5.3 Anche la parte civile (OMISSIS) ha proposto ricorso per lamentare:

a) nullita’ della sentenza per mancanza assoluta di motivazione in ordine all’esclusione di alcune categorie di danno, patrimoniale, biologico ed esistenziale, ed al riconoscimento della somma di euro 40.000,00 a titolo di danno morale in luogo della maggiore somma richiesta o comunque degli importi previsti dalle tabelle del Tribunale di Milano, generalmente utilizzate per liquidare il danno morale, che avrebbero comportato il riconoscimento di una somma compresa tra il minimo di euro 163.080 ed un massimo di euro 326.150. Sia nella sentenza impugnata, che in quella di legittimita’ sono state evidenziate le gravissime responsabilita’ degli imputati per l’abbandono della vittima, il cui corpo era stato rinvenuto soltanto cinque anni dopo la scomparsa in un fossato delimitante un cantiere a poche centinaia di metri dalla casa di cura, il che ha comportato per il ricorrente, suo figlio, l’ansia protrattasi per lo stesso periodo di non avere notizie del genitore e la necessita’ di dover convivere con la disperazione della propria madre per tale perdita, nonche’, dopo la scoperta, con la consapevolezza della fine lenta e straziante del padre, caduto in luogo impervio ed abbandonato per ore prima che intervenisse il decesso.
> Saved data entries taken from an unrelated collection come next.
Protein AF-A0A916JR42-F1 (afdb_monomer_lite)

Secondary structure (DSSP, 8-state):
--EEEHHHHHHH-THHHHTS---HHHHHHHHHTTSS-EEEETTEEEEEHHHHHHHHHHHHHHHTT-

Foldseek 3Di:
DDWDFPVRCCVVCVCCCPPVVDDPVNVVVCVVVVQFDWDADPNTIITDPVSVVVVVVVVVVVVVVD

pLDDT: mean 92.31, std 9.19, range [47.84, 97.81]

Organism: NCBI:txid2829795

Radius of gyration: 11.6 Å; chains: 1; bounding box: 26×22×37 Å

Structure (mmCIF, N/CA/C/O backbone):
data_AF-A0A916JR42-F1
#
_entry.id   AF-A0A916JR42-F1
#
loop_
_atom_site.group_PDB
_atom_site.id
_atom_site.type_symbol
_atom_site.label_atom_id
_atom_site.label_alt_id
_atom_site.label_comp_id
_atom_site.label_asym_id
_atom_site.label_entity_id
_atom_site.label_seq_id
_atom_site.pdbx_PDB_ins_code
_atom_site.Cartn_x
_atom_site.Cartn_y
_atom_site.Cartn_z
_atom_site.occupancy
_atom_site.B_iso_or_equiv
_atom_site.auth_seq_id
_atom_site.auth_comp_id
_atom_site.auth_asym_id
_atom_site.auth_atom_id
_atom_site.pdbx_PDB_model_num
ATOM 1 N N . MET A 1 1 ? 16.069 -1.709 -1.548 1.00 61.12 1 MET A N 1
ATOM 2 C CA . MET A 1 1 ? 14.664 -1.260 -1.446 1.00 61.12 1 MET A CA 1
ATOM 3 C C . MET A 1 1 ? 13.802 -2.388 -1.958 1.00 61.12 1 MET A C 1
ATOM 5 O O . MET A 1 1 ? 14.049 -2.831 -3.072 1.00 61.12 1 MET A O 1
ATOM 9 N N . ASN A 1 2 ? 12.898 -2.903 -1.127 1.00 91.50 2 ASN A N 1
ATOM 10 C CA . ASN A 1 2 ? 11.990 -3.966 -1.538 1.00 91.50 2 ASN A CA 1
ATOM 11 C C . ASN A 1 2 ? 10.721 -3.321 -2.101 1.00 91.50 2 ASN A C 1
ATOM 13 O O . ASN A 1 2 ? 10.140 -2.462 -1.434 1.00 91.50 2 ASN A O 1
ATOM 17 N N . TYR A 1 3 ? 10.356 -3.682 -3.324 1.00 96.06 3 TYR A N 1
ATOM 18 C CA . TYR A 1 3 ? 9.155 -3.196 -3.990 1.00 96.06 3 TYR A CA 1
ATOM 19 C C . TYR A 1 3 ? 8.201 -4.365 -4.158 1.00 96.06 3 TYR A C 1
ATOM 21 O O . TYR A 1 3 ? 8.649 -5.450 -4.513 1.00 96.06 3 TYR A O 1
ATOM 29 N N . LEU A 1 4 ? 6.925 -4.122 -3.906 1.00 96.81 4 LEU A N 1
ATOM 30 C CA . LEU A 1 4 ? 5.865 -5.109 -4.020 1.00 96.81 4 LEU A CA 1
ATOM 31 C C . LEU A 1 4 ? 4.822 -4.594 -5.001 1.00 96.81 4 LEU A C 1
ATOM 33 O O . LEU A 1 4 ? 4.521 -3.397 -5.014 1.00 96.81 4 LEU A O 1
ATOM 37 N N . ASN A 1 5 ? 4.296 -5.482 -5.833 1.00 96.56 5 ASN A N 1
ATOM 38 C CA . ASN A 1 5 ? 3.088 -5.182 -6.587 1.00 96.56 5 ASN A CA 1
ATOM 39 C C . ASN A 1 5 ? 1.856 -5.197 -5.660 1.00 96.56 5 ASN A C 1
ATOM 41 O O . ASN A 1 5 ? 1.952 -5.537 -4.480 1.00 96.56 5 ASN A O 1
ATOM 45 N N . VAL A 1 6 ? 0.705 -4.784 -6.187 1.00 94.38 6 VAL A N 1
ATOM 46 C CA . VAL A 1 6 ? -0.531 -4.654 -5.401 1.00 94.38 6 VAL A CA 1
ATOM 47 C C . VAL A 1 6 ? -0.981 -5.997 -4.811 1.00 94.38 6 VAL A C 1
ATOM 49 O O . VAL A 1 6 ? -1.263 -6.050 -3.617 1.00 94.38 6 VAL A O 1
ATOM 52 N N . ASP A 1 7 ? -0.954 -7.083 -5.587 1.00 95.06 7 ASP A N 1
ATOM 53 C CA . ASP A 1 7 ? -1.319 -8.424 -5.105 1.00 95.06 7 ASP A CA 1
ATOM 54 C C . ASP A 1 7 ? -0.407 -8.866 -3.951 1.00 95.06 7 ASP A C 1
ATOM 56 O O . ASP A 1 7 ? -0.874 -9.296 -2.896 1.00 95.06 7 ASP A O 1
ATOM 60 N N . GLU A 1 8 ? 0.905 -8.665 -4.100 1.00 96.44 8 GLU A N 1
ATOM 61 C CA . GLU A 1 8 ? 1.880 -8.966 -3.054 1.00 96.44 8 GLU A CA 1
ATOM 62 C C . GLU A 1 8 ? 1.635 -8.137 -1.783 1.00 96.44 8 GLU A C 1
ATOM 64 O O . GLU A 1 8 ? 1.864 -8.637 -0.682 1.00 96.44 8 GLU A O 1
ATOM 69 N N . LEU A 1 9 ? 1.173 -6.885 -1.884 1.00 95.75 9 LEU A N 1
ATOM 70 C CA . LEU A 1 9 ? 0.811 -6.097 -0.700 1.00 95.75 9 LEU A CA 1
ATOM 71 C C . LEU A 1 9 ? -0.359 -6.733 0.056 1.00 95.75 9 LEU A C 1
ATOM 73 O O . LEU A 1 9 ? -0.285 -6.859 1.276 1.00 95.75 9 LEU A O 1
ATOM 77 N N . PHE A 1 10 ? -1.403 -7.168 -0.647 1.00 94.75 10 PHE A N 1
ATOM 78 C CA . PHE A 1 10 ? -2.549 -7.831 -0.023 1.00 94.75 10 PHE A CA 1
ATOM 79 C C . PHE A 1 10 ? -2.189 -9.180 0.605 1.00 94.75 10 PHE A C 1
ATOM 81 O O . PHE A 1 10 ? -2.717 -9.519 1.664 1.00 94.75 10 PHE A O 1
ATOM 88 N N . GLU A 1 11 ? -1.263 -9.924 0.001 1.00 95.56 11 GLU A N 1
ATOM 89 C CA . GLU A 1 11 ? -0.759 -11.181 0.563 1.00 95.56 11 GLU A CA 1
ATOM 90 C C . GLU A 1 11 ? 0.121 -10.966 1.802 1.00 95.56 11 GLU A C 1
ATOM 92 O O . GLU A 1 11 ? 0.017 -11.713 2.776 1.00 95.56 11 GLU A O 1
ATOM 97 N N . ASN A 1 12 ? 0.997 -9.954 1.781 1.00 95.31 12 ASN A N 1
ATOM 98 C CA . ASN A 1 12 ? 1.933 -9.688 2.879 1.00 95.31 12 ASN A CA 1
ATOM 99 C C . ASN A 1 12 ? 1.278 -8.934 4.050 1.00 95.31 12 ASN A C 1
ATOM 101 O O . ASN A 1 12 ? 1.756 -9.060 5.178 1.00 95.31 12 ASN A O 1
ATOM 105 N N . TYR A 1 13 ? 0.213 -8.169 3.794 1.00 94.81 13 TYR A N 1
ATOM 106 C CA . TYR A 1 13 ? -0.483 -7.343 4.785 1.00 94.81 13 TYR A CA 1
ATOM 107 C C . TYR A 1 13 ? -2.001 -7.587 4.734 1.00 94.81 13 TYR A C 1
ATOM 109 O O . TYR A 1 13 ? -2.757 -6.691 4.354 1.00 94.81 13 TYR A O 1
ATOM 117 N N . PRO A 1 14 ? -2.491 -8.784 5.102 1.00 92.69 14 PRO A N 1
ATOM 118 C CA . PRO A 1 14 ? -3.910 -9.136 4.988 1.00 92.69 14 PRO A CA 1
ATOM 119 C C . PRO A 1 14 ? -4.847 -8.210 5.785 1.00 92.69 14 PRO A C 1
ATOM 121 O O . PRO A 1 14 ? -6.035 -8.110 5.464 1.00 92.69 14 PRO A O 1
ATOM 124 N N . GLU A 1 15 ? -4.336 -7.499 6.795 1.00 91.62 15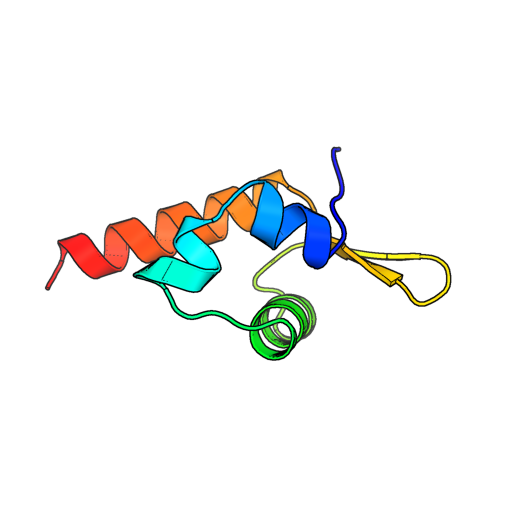 GLU A N 1
ATOM 125 C CA . GLU A 1 15 ? -5.070 -6.474 7.545 1.00 91.62 15 GLU A CA 1
ATOM 126 C C . GLU A 1 15 ? -5.596 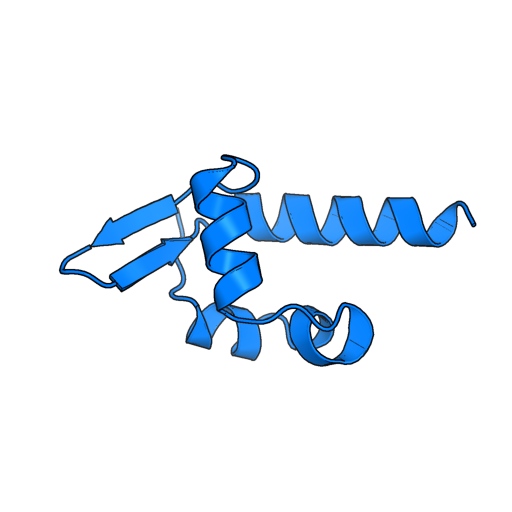-5.336 6.656 1.00 91.62 15 GLU A C 1
ATOM 128 O O . GLU A 1 15 ? -6.641 -4.757 6.953 1.00 91.62 15 GLU A O 1
ATOM 133 N N . ILE A 1 16 ? -4.930 -5.028 5.537 1.00 92.44 16 ILE A N 1
ATOM 134 C CA . ILE A 1 16 ? -5.345 -3.909 4.684 1.00 92.44 16 ILE A CA 1
ATOM 135 C C . ILE A 1 16 ? -6.681 -4.195 3.993 1.00 92.44 16 ILE A C 1
ATOM 137 O O . ILE A 1 16 ? -7.484 -3.284 3.821 1.00 92.44 16 ILE A O 1
ATOM 141 N N . ASN A 1 17 ? -6.958 -5.458 3.653 1.00 90.50 17 ASN A N 1
ATOM 142 C CA . ASN A 1 17 ? -8.236 -5.866 3.069 1.00 90.50 17 ASN A CA 1
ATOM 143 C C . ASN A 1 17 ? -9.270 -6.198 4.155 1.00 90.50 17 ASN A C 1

Non era stato inspiegabilmente riconosciuto il danno patrimoniale per il tempo sottratto al lavoro per le ricerche del padre, per le trasferte e le spese funerarie, per le quali avrebbe dovuto al piu’ emettersi pronuncia di condanna generica secondo quanto previsto dall’articolo 539 c.p.p., ne’ il danno biologico ed esistenziale e la somma riconosciuta era irrisoria.

b) Nullita’ della sentenza quanto alla liquidazione delle spese di costituzione della parte civile, operata in modo unitaria per tutti e tre i gradi di giudizio e per assoluta mancanza di motivazione in ordine ai criteri impiegati a fronte di tre note dettagliate, che avevano esposto valori medi previsti dalla legge; inoltre, non aveva applicato senza motivazione l’aumento previsto dal Decreto Legislativo n. 40 del 2012, articolo 12, comma 4.

6. Con successiva memoria depositata il 15 aprile 2015 la parte civile ha dedotto che nonostante l’entrata in vigore del Decreto Ministeriale n. 55 del 2014, non viene meno il fondamento del proposto ricorso in relazione all’assoluta carenza di motivazione in ordine alla liquidazione forfettaria e non giustificata nel suo ammontare per i tre gradi del giudizio; ha quindi sostenuto l’inammissibilita’ o l’infondatezza dei ricorsi degli imputati, richiedenti rivisitazione dei fatti e delle prove assunte con una formulazione dei motivi non autosufficiente, mentre non sussisteva piu’ alcun dubbio che il corpo recuperato il 27/11/2012 fosse quello di (OMISSIS), circostanza comunicata dagli stessi difensori degli imputati.

CONSIDERATO IN DIRITTO

I ricorsi di (OMISSIS) e della parte civile sono fondati e meritano integrale accoglimento, mentre il ricorso di (OMISSIS) e’ solo parzialmente fondato e va accolto nei termini che verranno specificati.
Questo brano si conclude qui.